## Available records
★ ★ ★
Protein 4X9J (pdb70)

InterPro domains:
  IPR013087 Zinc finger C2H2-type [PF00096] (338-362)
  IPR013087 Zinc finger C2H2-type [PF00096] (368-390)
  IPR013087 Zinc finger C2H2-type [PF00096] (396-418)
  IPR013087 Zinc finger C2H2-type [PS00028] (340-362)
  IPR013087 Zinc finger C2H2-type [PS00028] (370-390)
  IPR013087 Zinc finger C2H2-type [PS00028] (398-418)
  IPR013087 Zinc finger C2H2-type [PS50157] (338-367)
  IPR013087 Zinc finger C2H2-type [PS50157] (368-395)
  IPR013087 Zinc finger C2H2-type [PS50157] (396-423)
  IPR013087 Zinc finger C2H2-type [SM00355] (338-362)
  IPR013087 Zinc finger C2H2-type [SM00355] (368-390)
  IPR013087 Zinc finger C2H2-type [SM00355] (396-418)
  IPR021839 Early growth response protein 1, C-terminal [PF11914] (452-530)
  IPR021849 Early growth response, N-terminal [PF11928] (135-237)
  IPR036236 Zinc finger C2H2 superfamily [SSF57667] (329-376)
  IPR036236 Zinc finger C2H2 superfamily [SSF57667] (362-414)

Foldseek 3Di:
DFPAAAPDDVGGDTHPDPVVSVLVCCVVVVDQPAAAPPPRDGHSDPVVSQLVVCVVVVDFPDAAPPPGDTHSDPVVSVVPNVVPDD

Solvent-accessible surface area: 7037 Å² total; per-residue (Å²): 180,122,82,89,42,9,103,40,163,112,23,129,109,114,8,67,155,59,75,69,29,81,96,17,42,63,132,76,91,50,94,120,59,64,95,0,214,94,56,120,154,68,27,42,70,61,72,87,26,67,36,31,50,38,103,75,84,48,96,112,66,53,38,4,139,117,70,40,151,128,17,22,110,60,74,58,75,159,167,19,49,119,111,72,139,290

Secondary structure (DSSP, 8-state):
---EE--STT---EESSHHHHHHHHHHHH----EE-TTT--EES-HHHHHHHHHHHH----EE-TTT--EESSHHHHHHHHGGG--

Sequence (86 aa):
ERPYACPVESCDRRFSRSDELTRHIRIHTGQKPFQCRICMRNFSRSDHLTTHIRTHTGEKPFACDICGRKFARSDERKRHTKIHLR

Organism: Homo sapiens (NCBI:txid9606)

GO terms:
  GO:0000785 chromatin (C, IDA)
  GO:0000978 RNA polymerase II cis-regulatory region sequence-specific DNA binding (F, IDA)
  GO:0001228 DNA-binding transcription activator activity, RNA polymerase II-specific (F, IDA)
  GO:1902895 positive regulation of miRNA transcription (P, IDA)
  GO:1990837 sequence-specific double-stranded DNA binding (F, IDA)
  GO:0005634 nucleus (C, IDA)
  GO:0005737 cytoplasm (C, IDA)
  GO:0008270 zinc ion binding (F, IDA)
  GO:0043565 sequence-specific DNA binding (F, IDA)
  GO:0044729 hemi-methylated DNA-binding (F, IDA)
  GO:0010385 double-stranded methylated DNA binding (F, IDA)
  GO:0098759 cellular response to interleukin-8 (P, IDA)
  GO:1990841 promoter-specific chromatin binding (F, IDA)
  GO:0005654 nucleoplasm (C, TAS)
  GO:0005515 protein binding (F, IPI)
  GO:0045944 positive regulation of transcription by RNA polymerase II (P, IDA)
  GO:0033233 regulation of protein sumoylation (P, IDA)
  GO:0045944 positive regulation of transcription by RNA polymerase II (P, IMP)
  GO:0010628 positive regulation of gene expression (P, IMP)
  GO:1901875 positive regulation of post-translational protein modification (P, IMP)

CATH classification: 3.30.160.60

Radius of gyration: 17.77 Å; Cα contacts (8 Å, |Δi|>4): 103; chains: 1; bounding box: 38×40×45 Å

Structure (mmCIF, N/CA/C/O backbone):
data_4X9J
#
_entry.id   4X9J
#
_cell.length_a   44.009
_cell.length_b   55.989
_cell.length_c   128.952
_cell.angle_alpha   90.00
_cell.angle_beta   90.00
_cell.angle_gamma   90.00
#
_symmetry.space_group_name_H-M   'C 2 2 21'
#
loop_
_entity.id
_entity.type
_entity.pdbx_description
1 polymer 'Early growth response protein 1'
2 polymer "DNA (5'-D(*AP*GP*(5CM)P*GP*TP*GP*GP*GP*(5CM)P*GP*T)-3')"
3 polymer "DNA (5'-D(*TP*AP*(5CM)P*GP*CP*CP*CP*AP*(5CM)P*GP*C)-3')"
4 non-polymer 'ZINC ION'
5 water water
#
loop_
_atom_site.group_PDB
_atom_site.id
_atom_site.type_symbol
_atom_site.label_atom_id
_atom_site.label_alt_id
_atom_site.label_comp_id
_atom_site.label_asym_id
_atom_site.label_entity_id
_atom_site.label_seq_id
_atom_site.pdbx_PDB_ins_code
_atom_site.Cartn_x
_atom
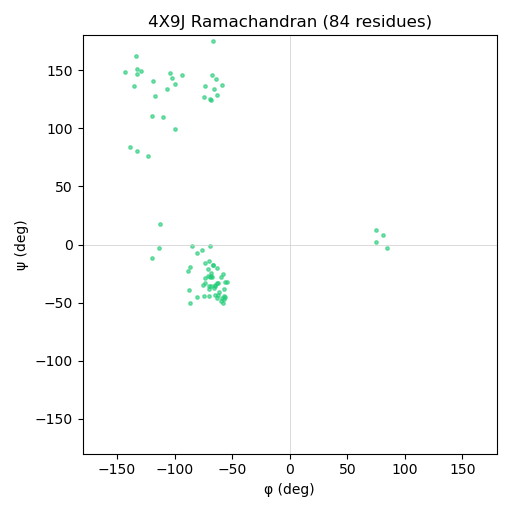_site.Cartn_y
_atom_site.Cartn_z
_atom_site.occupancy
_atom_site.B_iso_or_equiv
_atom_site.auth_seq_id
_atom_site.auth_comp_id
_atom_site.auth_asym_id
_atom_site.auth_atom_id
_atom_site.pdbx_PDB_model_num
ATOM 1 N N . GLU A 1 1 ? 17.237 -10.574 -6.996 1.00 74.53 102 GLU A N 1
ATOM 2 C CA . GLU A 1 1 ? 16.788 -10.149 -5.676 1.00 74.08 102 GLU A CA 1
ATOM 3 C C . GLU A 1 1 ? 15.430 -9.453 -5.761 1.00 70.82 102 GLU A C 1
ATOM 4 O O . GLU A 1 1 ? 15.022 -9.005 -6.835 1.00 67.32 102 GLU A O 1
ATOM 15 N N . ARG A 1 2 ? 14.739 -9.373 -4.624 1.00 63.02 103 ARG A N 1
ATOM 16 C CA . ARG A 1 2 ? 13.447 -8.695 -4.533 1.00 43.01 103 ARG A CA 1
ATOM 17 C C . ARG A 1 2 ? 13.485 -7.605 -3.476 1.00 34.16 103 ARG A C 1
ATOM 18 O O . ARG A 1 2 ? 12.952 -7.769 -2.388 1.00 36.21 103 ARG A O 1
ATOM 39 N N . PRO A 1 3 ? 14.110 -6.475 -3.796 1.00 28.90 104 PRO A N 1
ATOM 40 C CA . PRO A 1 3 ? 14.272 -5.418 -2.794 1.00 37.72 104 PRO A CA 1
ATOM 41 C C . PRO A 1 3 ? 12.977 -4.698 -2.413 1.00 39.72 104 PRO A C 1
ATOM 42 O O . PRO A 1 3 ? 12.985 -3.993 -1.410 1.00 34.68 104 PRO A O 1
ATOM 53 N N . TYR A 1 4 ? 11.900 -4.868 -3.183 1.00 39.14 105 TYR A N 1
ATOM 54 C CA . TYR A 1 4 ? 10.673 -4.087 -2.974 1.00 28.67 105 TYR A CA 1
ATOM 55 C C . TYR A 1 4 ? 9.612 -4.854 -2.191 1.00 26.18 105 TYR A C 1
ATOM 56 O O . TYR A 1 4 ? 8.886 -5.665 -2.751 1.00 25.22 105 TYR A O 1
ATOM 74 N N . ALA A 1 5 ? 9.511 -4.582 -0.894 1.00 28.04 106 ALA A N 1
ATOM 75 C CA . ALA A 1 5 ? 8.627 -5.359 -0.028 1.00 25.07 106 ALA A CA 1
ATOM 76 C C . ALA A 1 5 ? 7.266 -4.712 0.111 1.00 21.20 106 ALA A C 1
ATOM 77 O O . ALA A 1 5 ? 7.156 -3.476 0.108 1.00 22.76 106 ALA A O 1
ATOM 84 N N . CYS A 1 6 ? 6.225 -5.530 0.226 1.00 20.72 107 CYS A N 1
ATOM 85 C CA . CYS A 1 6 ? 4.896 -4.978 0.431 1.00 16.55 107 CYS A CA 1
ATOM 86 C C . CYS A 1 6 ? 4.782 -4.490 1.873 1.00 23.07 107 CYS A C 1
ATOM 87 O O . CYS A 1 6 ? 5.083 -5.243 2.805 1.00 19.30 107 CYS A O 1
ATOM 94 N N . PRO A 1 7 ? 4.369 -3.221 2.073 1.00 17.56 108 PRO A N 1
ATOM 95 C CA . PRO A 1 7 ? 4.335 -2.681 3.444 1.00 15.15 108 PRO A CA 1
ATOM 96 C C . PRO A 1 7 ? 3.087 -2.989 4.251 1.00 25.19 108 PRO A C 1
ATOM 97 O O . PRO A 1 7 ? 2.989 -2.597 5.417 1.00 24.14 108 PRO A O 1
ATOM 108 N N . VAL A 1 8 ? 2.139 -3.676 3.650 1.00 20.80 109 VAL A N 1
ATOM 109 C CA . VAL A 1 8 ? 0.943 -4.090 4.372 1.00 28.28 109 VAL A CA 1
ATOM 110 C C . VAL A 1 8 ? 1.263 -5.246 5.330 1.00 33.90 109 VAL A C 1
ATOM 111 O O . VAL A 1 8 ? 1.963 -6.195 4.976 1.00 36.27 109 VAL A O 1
★ ★ ★
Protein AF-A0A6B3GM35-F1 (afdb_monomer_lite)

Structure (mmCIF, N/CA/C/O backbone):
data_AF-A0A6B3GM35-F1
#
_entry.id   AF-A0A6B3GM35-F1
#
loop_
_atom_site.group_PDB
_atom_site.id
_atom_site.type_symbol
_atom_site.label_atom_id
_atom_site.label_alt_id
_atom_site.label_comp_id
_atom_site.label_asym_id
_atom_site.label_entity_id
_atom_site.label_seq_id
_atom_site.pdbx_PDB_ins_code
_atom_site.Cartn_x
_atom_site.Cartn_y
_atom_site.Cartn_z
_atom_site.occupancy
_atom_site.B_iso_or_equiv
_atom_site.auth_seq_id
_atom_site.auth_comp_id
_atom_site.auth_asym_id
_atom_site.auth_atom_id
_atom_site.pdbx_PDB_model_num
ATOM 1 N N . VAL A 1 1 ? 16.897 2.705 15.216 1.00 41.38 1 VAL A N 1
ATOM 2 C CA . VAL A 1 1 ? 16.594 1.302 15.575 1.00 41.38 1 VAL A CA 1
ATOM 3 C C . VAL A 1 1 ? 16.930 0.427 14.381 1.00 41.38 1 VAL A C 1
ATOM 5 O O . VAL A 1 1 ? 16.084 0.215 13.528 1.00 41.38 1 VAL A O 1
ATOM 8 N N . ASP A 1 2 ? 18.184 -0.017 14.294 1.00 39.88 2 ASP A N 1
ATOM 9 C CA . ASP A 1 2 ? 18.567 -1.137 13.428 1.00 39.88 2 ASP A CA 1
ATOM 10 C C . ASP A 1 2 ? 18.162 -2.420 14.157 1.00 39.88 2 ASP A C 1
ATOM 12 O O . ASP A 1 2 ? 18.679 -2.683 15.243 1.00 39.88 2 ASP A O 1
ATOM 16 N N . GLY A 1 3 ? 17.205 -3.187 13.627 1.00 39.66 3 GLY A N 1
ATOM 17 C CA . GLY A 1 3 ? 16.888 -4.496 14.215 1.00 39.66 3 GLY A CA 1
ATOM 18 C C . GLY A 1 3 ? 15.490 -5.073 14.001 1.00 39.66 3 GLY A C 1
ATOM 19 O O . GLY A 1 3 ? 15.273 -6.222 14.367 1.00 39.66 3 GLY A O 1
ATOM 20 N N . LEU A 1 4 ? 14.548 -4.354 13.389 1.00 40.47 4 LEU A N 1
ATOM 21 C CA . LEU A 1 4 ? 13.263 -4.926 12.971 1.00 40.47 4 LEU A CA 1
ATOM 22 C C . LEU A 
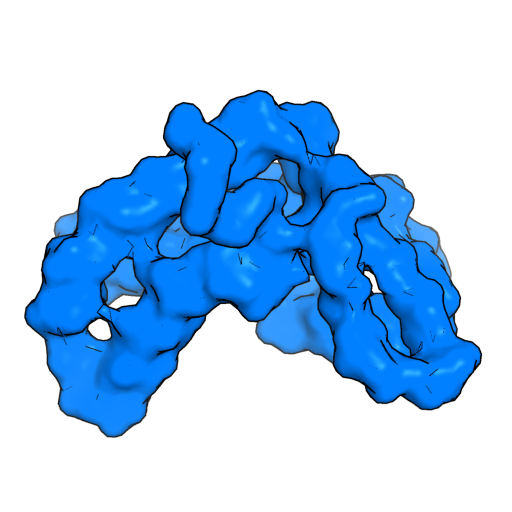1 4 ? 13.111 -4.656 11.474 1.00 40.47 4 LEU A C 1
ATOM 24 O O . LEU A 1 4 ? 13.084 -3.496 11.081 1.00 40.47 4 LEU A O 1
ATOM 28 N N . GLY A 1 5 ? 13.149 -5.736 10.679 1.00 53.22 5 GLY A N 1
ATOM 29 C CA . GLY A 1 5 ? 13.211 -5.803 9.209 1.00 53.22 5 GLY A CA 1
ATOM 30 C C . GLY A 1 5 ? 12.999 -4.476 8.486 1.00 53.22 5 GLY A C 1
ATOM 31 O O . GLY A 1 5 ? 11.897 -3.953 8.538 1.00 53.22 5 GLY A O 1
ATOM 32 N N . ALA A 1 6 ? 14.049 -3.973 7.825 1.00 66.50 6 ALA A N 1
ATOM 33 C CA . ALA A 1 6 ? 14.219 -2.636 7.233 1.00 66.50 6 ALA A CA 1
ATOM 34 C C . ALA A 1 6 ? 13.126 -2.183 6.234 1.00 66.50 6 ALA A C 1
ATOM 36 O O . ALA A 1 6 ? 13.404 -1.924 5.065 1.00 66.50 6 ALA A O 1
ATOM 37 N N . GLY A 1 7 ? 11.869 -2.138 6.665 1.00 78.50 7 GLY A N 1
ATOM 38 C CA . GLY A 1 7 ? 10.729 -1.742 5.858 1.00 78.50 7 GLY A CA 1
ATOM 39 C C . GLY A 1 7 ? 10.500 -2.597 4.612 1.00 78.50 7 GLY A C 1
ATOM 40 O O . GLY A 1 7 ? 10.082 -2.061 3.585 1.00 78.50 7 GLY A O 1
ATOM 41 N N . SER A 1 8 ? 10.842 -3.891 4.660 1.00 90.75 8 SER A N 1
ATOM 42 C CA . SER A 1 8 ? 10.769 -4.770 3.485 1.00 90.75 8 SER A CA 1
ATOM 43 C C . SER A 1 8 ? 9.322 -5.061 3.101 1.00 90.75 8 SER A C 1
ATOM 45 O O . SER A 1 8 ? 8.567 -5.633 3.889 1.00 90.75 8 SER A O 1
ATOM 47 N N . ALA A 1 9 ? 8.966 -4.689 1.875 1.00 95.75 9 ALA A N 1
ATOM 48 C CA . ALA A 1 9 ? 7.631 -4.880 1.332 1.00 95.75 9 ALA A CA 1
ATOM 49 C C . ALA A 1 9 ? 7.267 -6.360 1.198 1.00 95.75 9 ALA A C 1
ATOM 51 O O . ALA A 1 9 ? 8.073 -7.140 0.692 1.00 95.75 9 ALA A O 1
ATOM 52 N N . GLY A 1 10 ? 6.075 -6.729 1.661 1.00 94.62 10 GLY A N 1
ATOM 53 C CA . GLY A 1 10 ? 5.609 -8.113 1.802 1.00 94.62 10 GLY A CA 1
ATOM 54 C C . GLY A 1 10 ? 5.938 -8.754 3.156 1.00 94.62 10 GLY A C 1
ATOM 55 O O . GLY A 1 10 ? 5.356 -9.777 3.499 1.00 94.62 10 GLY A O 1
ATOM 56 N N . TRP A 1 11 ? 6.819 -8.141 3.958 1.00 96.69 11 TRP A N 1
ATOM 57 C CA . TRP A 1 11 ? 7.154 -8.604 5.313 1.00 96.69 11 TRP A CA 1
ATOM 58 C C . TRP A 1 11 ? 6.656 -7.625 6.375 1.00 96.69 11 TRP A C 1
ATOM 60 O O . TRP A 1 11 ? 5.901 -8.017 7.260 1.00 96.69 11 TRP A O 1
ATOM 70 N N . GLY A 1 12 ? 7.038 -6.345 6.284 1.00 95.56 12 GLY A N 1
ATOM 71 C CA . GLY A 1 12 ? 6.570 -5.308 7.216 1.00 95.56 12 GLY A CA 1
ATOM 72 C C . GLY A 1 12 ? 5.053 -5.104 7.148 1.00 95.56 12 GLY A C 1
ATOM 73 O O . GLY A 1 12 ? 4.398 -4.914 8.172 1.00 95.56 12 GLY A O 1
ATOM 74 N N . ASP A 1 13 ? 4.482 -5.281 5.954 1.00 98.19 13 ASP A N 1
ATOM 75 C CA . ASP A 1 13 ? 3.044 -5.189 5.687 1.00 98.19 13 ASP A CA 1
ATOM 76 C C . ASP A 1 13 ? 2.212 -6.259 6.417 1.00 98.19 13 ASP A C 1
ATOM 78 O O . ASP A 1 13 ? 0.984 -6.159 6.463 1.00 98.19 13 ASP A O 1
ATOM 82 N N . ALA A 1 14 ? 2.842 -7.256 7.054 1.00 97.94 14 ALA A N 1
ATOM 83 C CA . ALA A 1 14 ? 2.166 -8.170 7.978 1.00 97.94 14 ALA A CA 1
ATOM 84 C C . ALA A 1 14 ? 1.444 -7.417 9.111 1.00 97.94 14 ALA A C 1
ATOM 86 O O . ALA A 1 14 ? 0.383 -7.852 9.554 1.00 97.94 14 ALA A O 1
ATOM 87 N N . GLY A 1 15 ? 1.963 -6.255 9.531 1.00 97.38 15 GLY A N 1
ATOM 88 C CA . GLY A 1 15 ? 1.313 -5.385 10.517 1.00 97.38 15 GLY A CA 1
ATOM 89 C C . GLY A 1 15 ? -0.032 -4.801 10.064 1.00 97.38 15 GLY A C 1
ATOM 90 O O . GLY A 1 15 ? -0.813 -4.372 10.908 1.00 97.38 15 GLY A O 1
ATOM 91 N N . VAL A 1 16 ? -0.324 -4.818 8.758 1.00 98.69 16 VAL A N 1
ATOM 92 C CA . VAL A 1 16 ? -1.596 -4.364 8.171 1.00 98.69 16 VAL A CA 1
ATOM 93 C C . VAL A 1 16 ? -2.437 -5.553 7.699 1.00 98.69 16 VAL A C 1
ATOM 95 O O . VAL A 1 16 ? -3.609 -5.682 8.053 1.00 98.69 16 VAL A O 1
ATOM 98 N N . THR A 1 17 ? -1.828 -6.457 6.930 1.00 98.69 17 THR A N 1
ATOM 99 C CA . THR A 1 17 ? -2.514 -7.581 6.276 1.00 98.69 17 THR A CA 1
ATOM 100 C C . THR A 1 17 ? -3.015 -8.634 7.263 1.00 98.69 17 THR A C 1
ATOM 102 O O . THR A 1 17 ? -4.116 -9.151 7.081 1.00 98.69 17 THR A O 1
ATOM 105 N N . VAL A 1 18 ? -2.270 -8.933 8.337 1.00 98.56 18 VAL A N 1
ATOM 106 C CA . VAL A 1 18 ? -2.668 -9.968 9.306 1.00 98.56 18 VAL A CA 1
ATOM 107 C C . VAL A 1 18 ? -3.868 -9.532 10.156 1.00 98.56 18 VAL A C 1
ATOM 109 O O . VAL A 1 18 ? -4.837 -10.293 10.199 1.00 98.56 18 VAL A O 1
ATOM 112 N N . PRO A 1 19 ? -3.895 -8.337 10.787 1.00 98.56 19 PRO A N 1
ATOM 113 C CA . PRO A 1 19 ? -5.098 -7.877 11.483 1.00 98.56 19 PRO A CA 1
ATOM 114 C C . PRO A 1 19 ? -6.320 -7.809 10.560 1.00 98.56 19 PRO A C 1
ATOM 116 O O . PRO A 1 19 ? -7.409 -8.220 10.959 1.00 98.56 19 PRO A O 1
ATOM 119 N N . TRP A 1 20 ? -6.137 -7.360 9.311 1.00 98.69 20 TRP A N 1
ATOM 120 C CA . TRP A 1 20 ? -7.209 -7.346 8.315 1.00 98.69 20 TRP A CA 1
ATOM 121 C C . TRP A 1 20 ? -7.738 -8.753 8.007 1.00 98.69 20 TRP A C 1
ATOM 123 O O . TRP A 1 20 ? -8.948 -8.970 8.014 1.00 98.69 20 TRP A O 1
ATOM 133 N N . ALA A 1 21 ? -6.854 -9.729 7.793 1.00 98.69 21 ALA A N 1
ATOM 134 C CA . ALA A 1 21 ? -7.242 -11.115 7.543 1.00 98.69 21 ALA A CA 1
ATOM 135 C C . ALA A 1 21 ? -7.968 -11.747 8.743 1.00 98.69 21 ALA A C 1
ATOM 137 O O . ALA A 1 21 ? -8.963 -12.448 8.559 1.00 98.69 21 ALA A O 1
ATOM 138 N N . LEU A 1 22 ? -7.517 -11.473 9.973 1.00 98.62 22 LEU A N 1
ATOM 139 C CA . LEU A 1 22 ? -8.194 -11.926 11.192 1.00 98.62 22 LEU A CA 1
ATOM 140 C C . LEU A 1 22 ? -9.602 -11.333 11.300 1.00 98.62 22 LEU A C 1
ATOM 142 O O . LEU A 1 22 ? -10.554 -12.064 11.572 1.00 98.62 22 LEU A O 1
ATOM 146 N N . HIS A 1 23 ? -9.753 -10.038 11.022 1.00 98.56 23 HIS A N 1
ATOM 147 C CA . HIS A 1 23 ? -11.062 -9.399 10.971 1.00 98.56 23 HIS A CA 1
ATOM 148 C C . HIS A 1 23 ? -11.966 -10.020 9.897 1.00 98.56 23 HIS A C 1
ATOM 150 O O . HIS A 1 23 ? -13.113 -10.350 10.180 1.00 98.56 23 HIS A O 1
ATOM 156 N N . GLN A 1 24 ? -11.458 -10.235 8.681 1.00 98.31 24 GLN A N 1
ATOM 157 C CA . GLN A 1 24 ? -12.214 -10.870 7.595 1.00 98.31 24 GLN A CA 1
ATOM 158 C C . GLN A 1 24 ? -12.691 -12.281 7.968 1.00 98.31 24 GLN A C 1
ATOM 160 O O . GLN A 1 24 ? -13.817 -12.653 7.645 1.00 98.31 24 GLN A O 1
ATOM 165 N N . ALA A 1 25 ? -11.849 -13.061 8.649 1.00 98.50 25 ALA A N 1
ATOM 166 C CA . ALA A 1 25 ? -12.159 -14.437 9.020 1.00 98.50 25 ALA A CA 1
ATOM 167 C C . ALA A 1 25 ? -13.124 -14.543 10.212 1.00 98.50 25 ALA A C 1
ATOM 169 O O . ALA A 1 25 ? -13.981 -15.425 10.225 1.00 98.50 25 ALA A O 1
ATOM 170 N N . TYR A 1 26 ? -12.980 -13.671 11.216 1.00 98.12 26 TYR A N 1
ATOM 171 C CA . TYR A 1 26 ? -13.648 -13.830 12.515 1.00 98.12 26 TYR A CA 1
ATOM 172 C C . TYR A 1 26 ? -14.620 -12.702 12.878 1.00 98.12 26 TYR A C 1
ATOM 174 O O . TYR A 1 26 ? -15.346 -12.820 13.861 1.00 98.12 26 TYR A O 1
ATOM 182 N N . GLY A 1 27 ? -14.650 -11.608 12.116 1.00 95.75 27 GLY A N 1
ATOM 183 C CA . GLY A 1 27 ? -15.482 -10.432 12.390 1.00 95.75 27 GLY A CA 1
★ ★ ★
## Problem statement
Would you please copy exactly the part of the entries above that begins at the line containing "ATOM 84 N N" and ends at the line containing "ATOM 111 O O", both lines included?

## Solution to the problem
ATOM 84 N N . CYS A 1 6 ? 6.225 -5.530 0.226 1.00 20.72 107 CYS A N 1
ATOM 85 C CA . CYS A 1 6 ? 4.896 -4.978 0.431 1.00 16.55 107 CYS A CA 1
ATOM 86 C C . CYS A 1 6 ? 4.782 -4.490 1.873 1.00 23.07 107 CYS A C 1
ATOM 87 O O . CYS A 1 6 ? 5.083 -5.243 2.805 1.00 19.30 107 CYS A O 1
ATOM 94 N N . PRO A 1 7 ? 4.369 -3.221 2.073 1.00 17.56 108 PRO A N 1
ATOM 95 C CA . PRO A 1 7 ? 4.335 -2.681 3.444 1.00 15.15 108 PRO A CA 1
ATOM 96 C C . PRO A 1 7 ? 3.087 -2.989 4.251 1.00 25.19 108 PRO A C 1
ATOM 97 O O . PRO A 1 7 ? 2.989 -2.597 5.417 1.00 24.14 108 PRO A O 1
ATOM 108 N N . VAL A 1 8 ? 2.139 -3.676 3.650 1.00 20.80 109 VAL A N 1
ATOM 109 C CA . VAL A 1 8 ? 0.943 -4.090 4.372 1.00 28.28 109 VAL A CA 1
ATOM 110 C C . VAL A 1 8 ? 1.263 -5.246 5.330 1.00 33.90 109 VAL A C 1
ATOM 111 O O . VAL A 1 8 ? 1.963 -6.195 4.976 1.00 36.27 109 VAL A O 1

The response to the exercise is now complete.